Tak satu pun anak mata di masjid itu yang masih kering. Ramai pula yang berteriak dan bertakbir “ALLAHUAKBAR!” Imam lantas turun dari mimbar dan memeluk anaknya yang berada di kaki mimbar dan tak terasa air matanya pun mengalir. Hari Jum’at ini adalah hari paling indah dalam hidupnya. Tiada anugerah yang amat besar dari hari ini. Yaitu anugerah yang sekarang berada di dalam pelukannya. Seorang anak laksana malaikat. Biarkanlah air mata itu menetes. Air mata itu anugerah ALLAH kepada makhlukNya yang penyayang.

Malaikat Kecilku

Setiap hari Jum’at, selepas menunaikan shalat Jum,at, seorang Imam dan anaknya yang berusia 9 tahun selalu berjalan menyusuri jalan di kota kecil itu dan menyebarkan artikel “Jendela Surga” dan beberapa karya Islami yang lain. Pada satu Jum’at yang indah, pada ketika Imam dan anaknya itu hendak keluar, seperti biasa membagi-bagikan Artikel Islam itu, hari itu menjadi amat dingin dan hujan mulai turun. Anak kecil itu mengenakan jas hujan seraya berkata “Ayah! Saya sudah siap” Ayahnya terkejut dan berkata “Siap untuk apa?”. “Ayah bukankah ini saatnya kita akan keluar untuk membagi-bagikan Artikel Risalah Allah”

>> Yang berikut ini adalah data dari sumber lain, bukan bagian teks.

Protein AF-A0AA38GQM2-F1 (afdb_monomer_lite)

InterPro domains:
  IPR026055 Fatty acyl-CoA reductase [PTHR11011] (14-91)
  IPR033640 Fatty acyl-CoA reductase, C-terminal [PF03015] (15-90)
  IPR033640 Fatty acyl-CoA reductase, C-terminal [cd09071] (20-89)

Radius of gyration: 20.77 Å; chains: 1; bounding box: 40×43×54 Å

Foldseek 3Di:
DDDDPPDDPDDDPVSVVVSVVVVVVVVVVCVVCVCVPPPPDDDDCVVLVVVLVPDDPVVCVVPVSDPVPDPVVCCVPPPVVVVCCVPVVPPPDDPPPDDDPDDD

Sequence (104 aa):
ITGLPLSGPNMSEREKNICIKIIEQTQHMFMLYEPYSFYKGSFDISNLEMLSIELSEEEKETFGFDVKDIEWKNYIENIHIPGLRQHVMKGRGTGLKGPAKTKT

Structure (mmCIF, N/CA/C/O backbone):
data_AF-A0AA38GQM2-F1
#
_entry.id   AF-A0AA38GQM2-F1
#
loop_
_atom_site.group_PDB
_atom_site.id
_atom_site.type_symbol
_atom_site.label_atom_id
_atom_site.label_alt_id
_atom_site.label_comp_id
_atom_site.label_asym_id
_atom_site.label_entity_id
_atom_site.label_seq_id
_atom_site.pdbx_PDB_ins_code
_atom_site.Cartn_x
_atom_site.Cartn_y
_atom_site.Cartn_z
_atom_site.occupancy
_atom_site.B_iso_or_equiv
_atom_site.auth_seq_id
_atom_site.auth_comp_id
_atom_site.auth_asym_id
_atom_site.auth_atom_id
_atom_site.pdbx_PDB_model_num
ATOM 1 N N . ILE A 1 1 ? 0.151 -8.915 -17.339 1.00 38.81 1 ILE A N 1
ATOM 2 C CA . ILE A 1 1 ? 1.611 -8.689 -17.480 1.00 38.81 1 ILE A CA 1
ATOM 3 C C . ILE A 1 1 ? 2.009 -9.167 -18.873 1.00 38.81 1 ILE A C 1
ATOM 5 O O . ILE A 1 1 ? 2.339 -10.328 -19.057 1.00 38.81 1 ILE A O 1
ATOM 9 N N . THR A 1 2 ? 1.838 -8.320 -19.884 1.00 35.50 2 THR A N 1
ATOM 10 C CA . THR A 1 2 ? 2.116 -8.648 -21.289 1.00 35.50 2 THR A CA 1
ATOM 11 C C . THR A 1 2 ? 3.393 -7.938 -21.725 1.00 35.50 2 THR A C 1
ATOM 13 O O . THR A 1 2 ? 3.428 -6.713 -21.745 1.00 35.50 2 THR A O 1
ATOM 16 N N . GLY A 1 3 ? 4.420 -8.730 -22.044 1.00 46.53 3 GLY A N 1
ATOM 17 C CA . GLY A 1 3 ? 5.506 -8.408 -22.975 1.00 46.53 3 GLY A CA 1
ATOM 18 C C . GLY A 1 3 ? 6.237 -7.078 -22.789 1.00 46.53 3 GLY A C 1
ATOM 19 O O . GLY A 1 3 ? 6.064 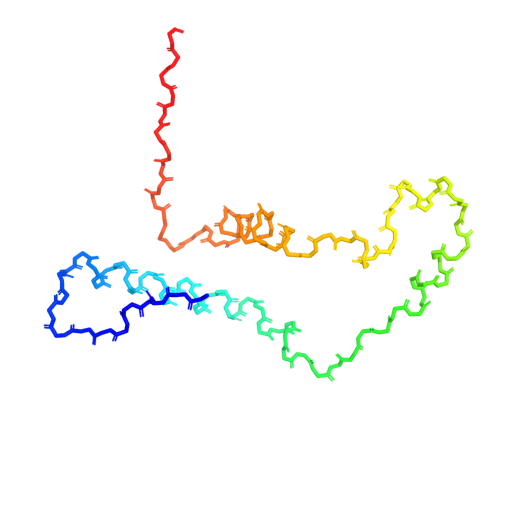-6.169 -23.594 1.00 46.53 3 GLY A O 1
ATOM 20 N N . LEU A 1 4 ? 7.142 -7.001 -21.813 1.00 50.00 4 LEU A N 1
ATOM 21 C CA . LEU A 1 4 ? 8.311 -6.131 -21.956 1.00 50.00 4 LEU A CA 1
ATOM 22 C C . LEU A 1 4 ? 9.309 -6.865 -22.865 1.00 50.00 4 LEU A C 1
ATOM 24 O O . LEU A 1 4 ? 9.665 -8.000 -22.540 1.00 50.00 4 LEU A O 1
ATOM 28 N N . PRO A 1 5 ? 9.739 -6.289 -24.003 1.00 49.81 5 PRO A N 1
ATOM 29 C CA . PRO A 1 5 ? 10.703 -6.938 -24.877 1.00 49.81 5 PRO A CA 1
ATOM 30 C C . PRO A 1 5 ? 12.063 -6.926 -24.180 1.00 49.81 5 PRO A C 1
ATOM 32 O O . PRO A 1 5 ? 12.823 -5.961 -24.239 1.00 49.81 5 PRO A O 1
ATOM 35 N N . LEU A 1 6 ? 12.362 -8.015 -23.480 1.00 55.78 6 LEU A N 1
ATOM 36 C CA . LEU A 1 6 ? 13.690 -8.294 -22.963 1.00 55.78 6 LEU A CA 1
ATOM 37 C C . LEU A 1 6 ? 14.570 -8.678 -24.161 1.00 55.78 6 LEU A C 1
ATOM 39 O O . LEU A 1 6 ? 14.579 -9.820 -24.603 1.00 55.78 6 LEU A O 1
ATOM 43 N N . SER A 1 7 ? 15.236 -7.664 -24.722 1.00 59.66 7 SER A N 1
ATOM 44 C CA . SER A 1 7 ? 16.346 -7.740 -25.685 1.00 59.66 7 SER A CA 1
ATOM 45 C C . SER A 1 7 ? 16.149 -8.667 -26.897 1.00 59.66 7 SER A C 1
ATOM 47 O O . SER A 1 7 ? 16.547 -9.829 -26.881 1.00 59.66 7 SER A O 1
ATOM 49 N N . GLY A 1 8 ? 15.624 -8.113 -27.995 1.00 60.22 8 GLY A N 1
ATOM 50 C CA . GLY A 1 8 ? 15.733 -8.703 -29.335 1.00 60.22 8 GLY A CA 1
ATOM 51 C C . GLY A 1 8 ? 16.874 -8.061 -30.147 1.00 60.22 8 GLY A C 1
ATOM 52 O O . GLY A 1 8 ? 17.203 -6.897 -29.908 1.00 60.22 8 GLY A O 1
ATOM 53 N N . PRO A 1 9 ? 17.464 -8.772 -31.127 1.00 60.28 9 PRO A N 1
ATOM 54 C CA . PRO A 1 9 ? 18.671 -8.342 -31.850 1.00 60.28 9 PRO A CA 1
ATOM 55 C C . PRO A 1 9 ? 18.505 -7.089 -32.736 1.00 60.28 9 PRO A C 1
ATOM 57 O O . PRO A 1 9 ? 19.495 -6.590 -33.257 1.00 60.28 9 PRO A O 1
ATOM 60 N N . ASN A 1 10 ? 17.288 -6.545 -32.876 1.00 67.19 10 ASN A N 1
ATOM 61 C CA . ASN A 1 10 ? 16.961 -5.407 -33.746 1.00 67.19 10 ASN A CA 1
ATOM 62 C C . ASN A 1 10 ? 16.153 -4.310 -33.022 1.00 67.19 10 ASN A C 1
ATOM 64 O O . ASN A 1 10 ? 15.125 -3.869 -33.527 1.00 67.19 10 ASN A O 1
ATOM 68 N N . MET A 1 11 ? 16.574 -3.873 -31.829 1.00 69.75 11 MET A N 1
ATOM 69 C CA . MET A 1 11 ? 15.973 -2.684 -31.199 1.00 69.75 11 MET A CA 1
ATOM 70 C C . MET A 1 11 ? 16.668 -1.395 -31.638 1.00 69.75 11 MET A C 1
ATOM 72 O O . MET A 1 11 ? 17.897 -1.275 -31.572 1.00 69.75 11 MET A O 1
ATOM 76 N N . SER A 1 12 ? 15.864 -0.405 -32.012 1.00 83.56 12 SER A N 1
ATOM 77 C CA . SER A 1 12 ? 16.297 0.971 -32.230 1.00 83.56 12 SER A CA 1
ATOM 78 C C . SER A 1 12 ? 16.851 1.587 -30.944 1.00 83.56 12 SER A C 1
ATOM 80 O O . SER A 1 12 ? 16.503 1.205 -29.824 1.00 83.56 12 SER A O 1
ATOM 82 N N . GLU A 1 13 ? 17.694 2.606 -31.094 1.00 85.50 13 GLU A N 1
ATOM 83 C CA . GLU A 1 13 ? 18.278 3.332 -29.962 1.00 85.50 13 GLU A CA 1
ATOM 84 C C . GLU A 1 13 ? 17.204 3.934 -29.036 1.00 85.50 13 GLU A C 1
ATOM 86 O O . GLU A 1 13 ? 17.348 3.971 -27.814 1.00 85.50 13 GLU A O 1
ATOM 91 N N . ARG A 1 14 ? 16.062 4.341 -29.600 1.00 84.00 14 ARG A N 1
ATOM 92 C CA . ARG A 1 14 ? 14.916 4.840 -28.833 1.00 84.00 14 ARG A CA 1
ATOM 93 C C . ARG A 1 14 ? 14.313 3.759 -27.934 1.00 84.00 14 ARG A C 1
ATOM 95 O O . ARG A 1 14 ? 14.000 4.043 -26.781 1.00 84.00 14 ARG A O 1
ATOM 102 N N . GLU A 1 15 ? 14.149 2.543 -28.443 1.00 86.50 15 GLU A N 1
ATOM 103 C CA . GLU A 1 15 ? 13.566 1.427 -27.687 1.00 86.50 15 GLU A CA 1
ATOM 104 C C . GLU A 1 15 ? 14.490 0.973 -26.557 1.00 86.50 15 GLU A C 1
ATOM 106 O O . GLU A 1 15 ? 14.023 0.759 -25.437 1.00 86.50 15 GLU A O 1
ATOM 111 N N . LYS A 1 16 ? 15.806 0.936 -26.803 1.00 86.81 16 LYS A N 1
ATOM 112 C CA . LYS A 1 16 ? 16.810 0.671 -25.760 1.00 86.81 16 LYS A CA 1
ATOM 113 C C . LYS A 1 16 ? 16.725 1.693 -24.629 1.00 86.81 16 LYS A C 1
ATOM 115 O O . LYS A 1 16 ? 16.637 1.315 -23.464 1.00 86.81 16 LYS A O 1
ATOM 120 N N . ASN A 1 17 ? 16.668 2.978 -24.974 1.00 86.44 17 ASN A N 1
ATOM 121 C CA . ASN A 1 17 ? 16.554 4.060 -23.996 1.00 86.44 17 ASN A CA 1
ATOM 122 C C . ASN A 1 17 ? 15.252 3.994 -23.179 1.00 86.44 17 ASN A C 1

“Anakku! Bukankah di luar hujan begitu lebat dan udara sangat dingin” “Ayah bukankah masih ada manusia yang akan tersesat dan masuk neraka walaupun ketika hujan turun?” Ayahnya menambah “Iya tapi Ayah tidak sanggup keluar dalam cuaca begini” Dengan merintih anaknya merayu “Ijinkan saya pergi ayah?” Ayahnya berasa agak ragu-ragu namun menyerahkan artikel-artikel itu kepada anaknya “Pergilah nak dan berhati-hatilah. Allah bersamamu!” “Terima kasih Ayah” Dengan wajah bersinar-sinar anak itu pergi meredah hujan dan tubuh kecil itu hilang dalam kelebatan hujan.

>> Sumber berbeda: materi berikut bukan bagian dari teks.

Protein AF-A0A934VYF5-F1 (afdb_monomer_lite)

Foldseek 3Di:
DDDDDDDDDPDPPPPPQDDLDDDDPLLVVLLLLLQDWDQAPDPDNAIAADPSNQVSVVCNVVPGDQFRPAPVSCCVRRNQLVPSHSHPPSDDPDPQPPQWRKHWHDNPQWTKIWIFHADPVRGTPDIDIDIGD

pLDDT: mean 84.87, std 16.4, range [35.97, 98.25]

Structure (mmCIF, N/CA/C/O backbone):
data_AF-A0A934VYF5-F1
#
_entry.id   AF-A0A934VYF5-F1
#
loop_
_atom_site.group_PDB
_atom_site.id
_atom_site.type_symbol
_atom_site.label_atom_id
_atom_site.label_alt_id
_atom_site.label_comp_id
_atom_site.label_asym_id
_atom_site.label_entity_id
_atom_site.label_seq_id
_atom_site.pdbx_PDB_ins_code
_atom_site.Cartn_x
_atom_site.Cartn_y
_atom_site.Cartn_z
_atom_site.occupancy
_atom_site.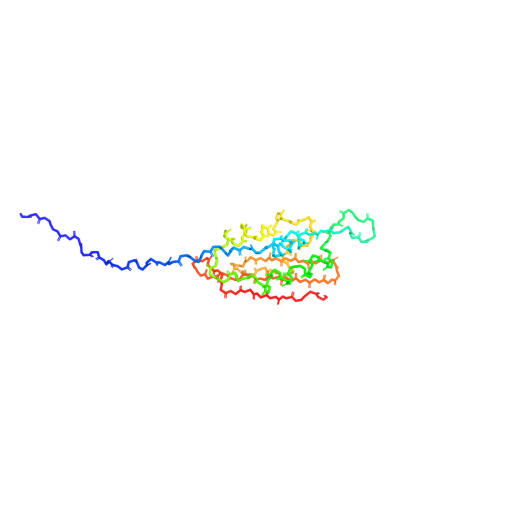B_iso_or_equiv
_atom_site.auth_seq_id
_atom_site.auth_comp_id
_atom_site.auth_asym_id
_atom_site.auth_atom_id
_atom_site.pdbx_PDB_model_num
ATOM 1 N N . MET A 1 1 ? -22.257 24.546 56.131 1.00 45.94 1 MET A N 1
ATOM 2 C CA . MET A 1 1 ? -22.248 23.097 55.823 1.00 45.94 1 MET A CA 1
ATOM 3 C C . MET A 1 1 ? -21.608 22.910 54.457 1.00 45.94 1 MET A C 1
ATOM 5 O O . MET A 1 1 ? -21.794 23.762 53.601 1.00 45.94 1 MET A O 1
ATOM 9 N N . LYS A 1 2 ? -20.745 21.900 54.329 1.00 42.22 2 LYS A N 1
ATOM 10 C CA . LYS A 1 2 ? -19.791 21.709 53.228 1.00 42.22 2 LYS A CA 1
ATOM 11 C C . LYS A 1 2 ? -20.474 21.273 51.922 1.00 42.22 2 LYS A C 1
ATOM 13 O O . LYS A 1 2 ? -21.441 20.5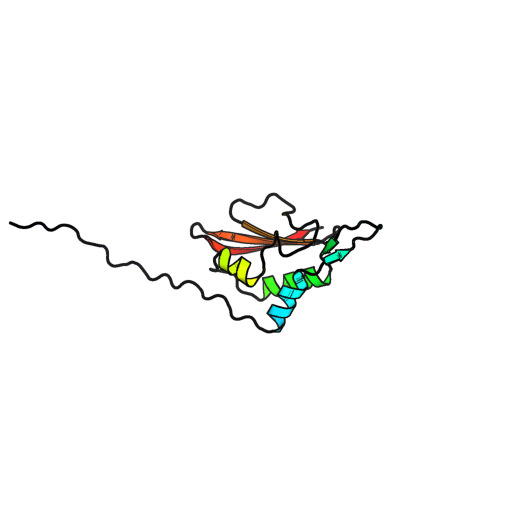22 51.955 1.00 42.22 2 LYS A O 1
ATOM 18 N N . ASN A 1 3 ? -19.898 21.748 50.817 1.00 43.03 3 ASN A N 1
ATOM 19 C CA . ASN A 1 3 ? -20.138 21.407 49.412 1.00 43.03 3 ASN A CA 1
ATOM 20 C C . ASN A 1 3 ? -20.322 19.907 49.145 1.00 43.03 3 ASN A C 1
ATOM 22 O O . ASN A 1 3 ? -19.588 19.115 49.730 1.00 43.03 3 ASN A O 1
ATOM 26 N N . GLN A 1 4 ? -21.145 19.564 48.142 1.00 35.97 4 GLN A N 1
ATOM 27 C CA . GLN A 1 4 ? -20.844 18.511 47.160 1.00 35.97 4 GLN A CA 1
ATOM 28 C C . GLN A 1 4 ? -21.795 18.565 45.943 1.00 35.97 4 GLN A C 1
ATOM 30 O O . GLN A 1 4 ? -22.998 18.350 46.028 1.00 35.97 4 GLN A O 1
ATOM 35 N N . SER A 1 5 ? -21.211 18.838 44.784 1.00 48.22 5 SER A N 1
ATOM 36 C CA . SER A 1 5 ? -21.547 18.273 43.466 1.00 48.22 5 SER A CA 1
ATOM 37 C C . SER A 1 5 ? -20.196 17.806 42.885 1.00 48.22 5 SER A C 1
ATOM 39 O O . SER A 1 5 ? -19.185 18.352 43.345 1.00 48.22 5 SER A O 1
ATOM 41 N N . PRO A 1 6 ? -20.079 16.871 41.916 1.00 46.91 6 PRO A N 1
ATOM 42 C CA . PRO A 1 6 ? -21.104 16.288 41.042 1.00 46.91 6 PRO A CA 1
ATOM 43 C C . PRO A 1 6 ? -21.043 14.740 40.916 1.00 46.91 6 PRO A C 1
ATOM 45 O O . PRO A 1 6 ? -20.046 14.094 41.227 1.00 46.91 6 PRO A O 1
ATOM 48 N N . THR A 1 7 ? -22.106 14.132 40.388 1.00 48.66 7 THR A N 1
ATOM 49 C CA . THR A 1 7 ? -22.123 12.734 39.926 1.00 48.66 7 THR A CA 1
ATOM 50 C C . THR A 1 7 ? -21.381 12.590 38.594 1.00 48.66 7 THR A C 1
ATOM 52 O O . THR A 1 7 ? -21.807 13.131 37.575 1.00 48.66 7 THR A O 1
ATOM 55 N N . THR A 1 8 ? -20.279 11.843 38.599 1.00 48.06 8 THR A N 1
ATOM 56 C CA . THR A 1 8 ? -19.545 11.388 37.408 1.00 48.06 8 THR A CA 1
ATOM 57 C C . THR A 1 8 ? -20.263 10.195 36.757 1.00 48.06 8 THR A C 1
ATOM 59 O O . THR A 1 8 ? -20.578 9.243 37.474 1.00 48.06 8 THR A O 1
ATOM 62 N N . PRO A 1 9 ? -20.472 10.154 35.427 1.00 45.84 9 PRO A N 1
ATOM 63 C CA . PRO A 1 9 ? -20.804 8.911 34.736 1.00 45.84 9 PRO A CA 1
ATOM 64 C C . PRO A 1 9 ? -19.557 8.019 34.651 1.00 45.84 9 PRO A C 1
ATOM 66 O O . PRO A 1 9 ? -18.550 8.377 34.040 1.00 45.84 9 PRO A O 1
ATOM 69 N N . LYS A 1 10 ? -19.636 6.857 35.298 1.00 46.28 10 LYS A N 1
ATOM 70 C CA . LYS A 1 10 ? -18.604 5.820 35.410 1.00 46.28 10 LYS A CA 1
ATOM 71 C C . LYS A 1 10 ? -18.774 4.771 34.304 1.00 46.28 10 LYS A C 1
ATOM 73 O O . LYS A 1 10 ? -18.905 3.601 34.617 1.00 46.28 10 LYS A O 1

Anak kecil itu pun membagikan artikel-artikel tersebut kepada siapa pun yang dijumpainya. Begitu juga dia akan mengetuk setiap rumah dan memberikan artikel itu kepada penghuninya. Setelah dua jam, hanya tersisa satu artikel “Jendela Surga” ada pada tangannya. Dia merasa tanggung jawabnya tidak selesai jika masih ada artikel di tangannya. Dia berputar-putar ke sana dan ke mari mencari siapa yang akan diberi artikel terakhirnya itu namun gagal. Akhirnya dia melihat satu rumah yang agak menjorok ke dalam dari jalan itu dan akhirnya dia melangkahkan kakinya menghampiri rumah itu. Dan begitu sampai di depan rumah itu, lantas ditekannya bel rumah itu sekali. Ditunggunya sebentar dan ditekan sekali lagi namun tiada jawaban. Diketuk pula pintu itu namun tidak juga ada jawaban. Seolah ada sesuatu yang memeganginya sehingga anak itu enggan pergi, mungkin rumah inilah harapannya agar artikel ini diserahkan. Dia mengambil keputusan menekan bel sekali lagi. Akhirnya pintu rumah itu dibuka. Berdiri di depan pintu adalah seorang perempuan sekitar umur 50 tahun. Mukanya suram dan sedih. “Nak, apa yang bisa ibu bantu?” Wajahnya bersinar-sinar seolah-olah malaikat yang turun dari langit. “Ibu, maaf saya mengganggu, saya hanya ingin menyampaikan kabar gembira dari ALLAH karena sesungguhnya Allah amat sayang dan senantiasa memelihara Ibu. Saya datang ini hanya ingin menyerahkan artikel terakhir ini dan Ibu adalah orang yang paling beruntung”. Dia senyum dan tunduk hormat sebelum melangkah pergi. “Terima kasih nak dan Tuhan akan melindungi kamu” Dengan nada yang lembut. Minggu berikutnya sebelum waktu shalat Jum’at dimulai, seperti biasa Imam naik ke atas mimbar untuk memberikan informasi sekitar masalah dan perkembangan yang terjadi di masjid itu. Sebelum selesai dia bertanya ” Ada yang ingin bertanya sesuatu?”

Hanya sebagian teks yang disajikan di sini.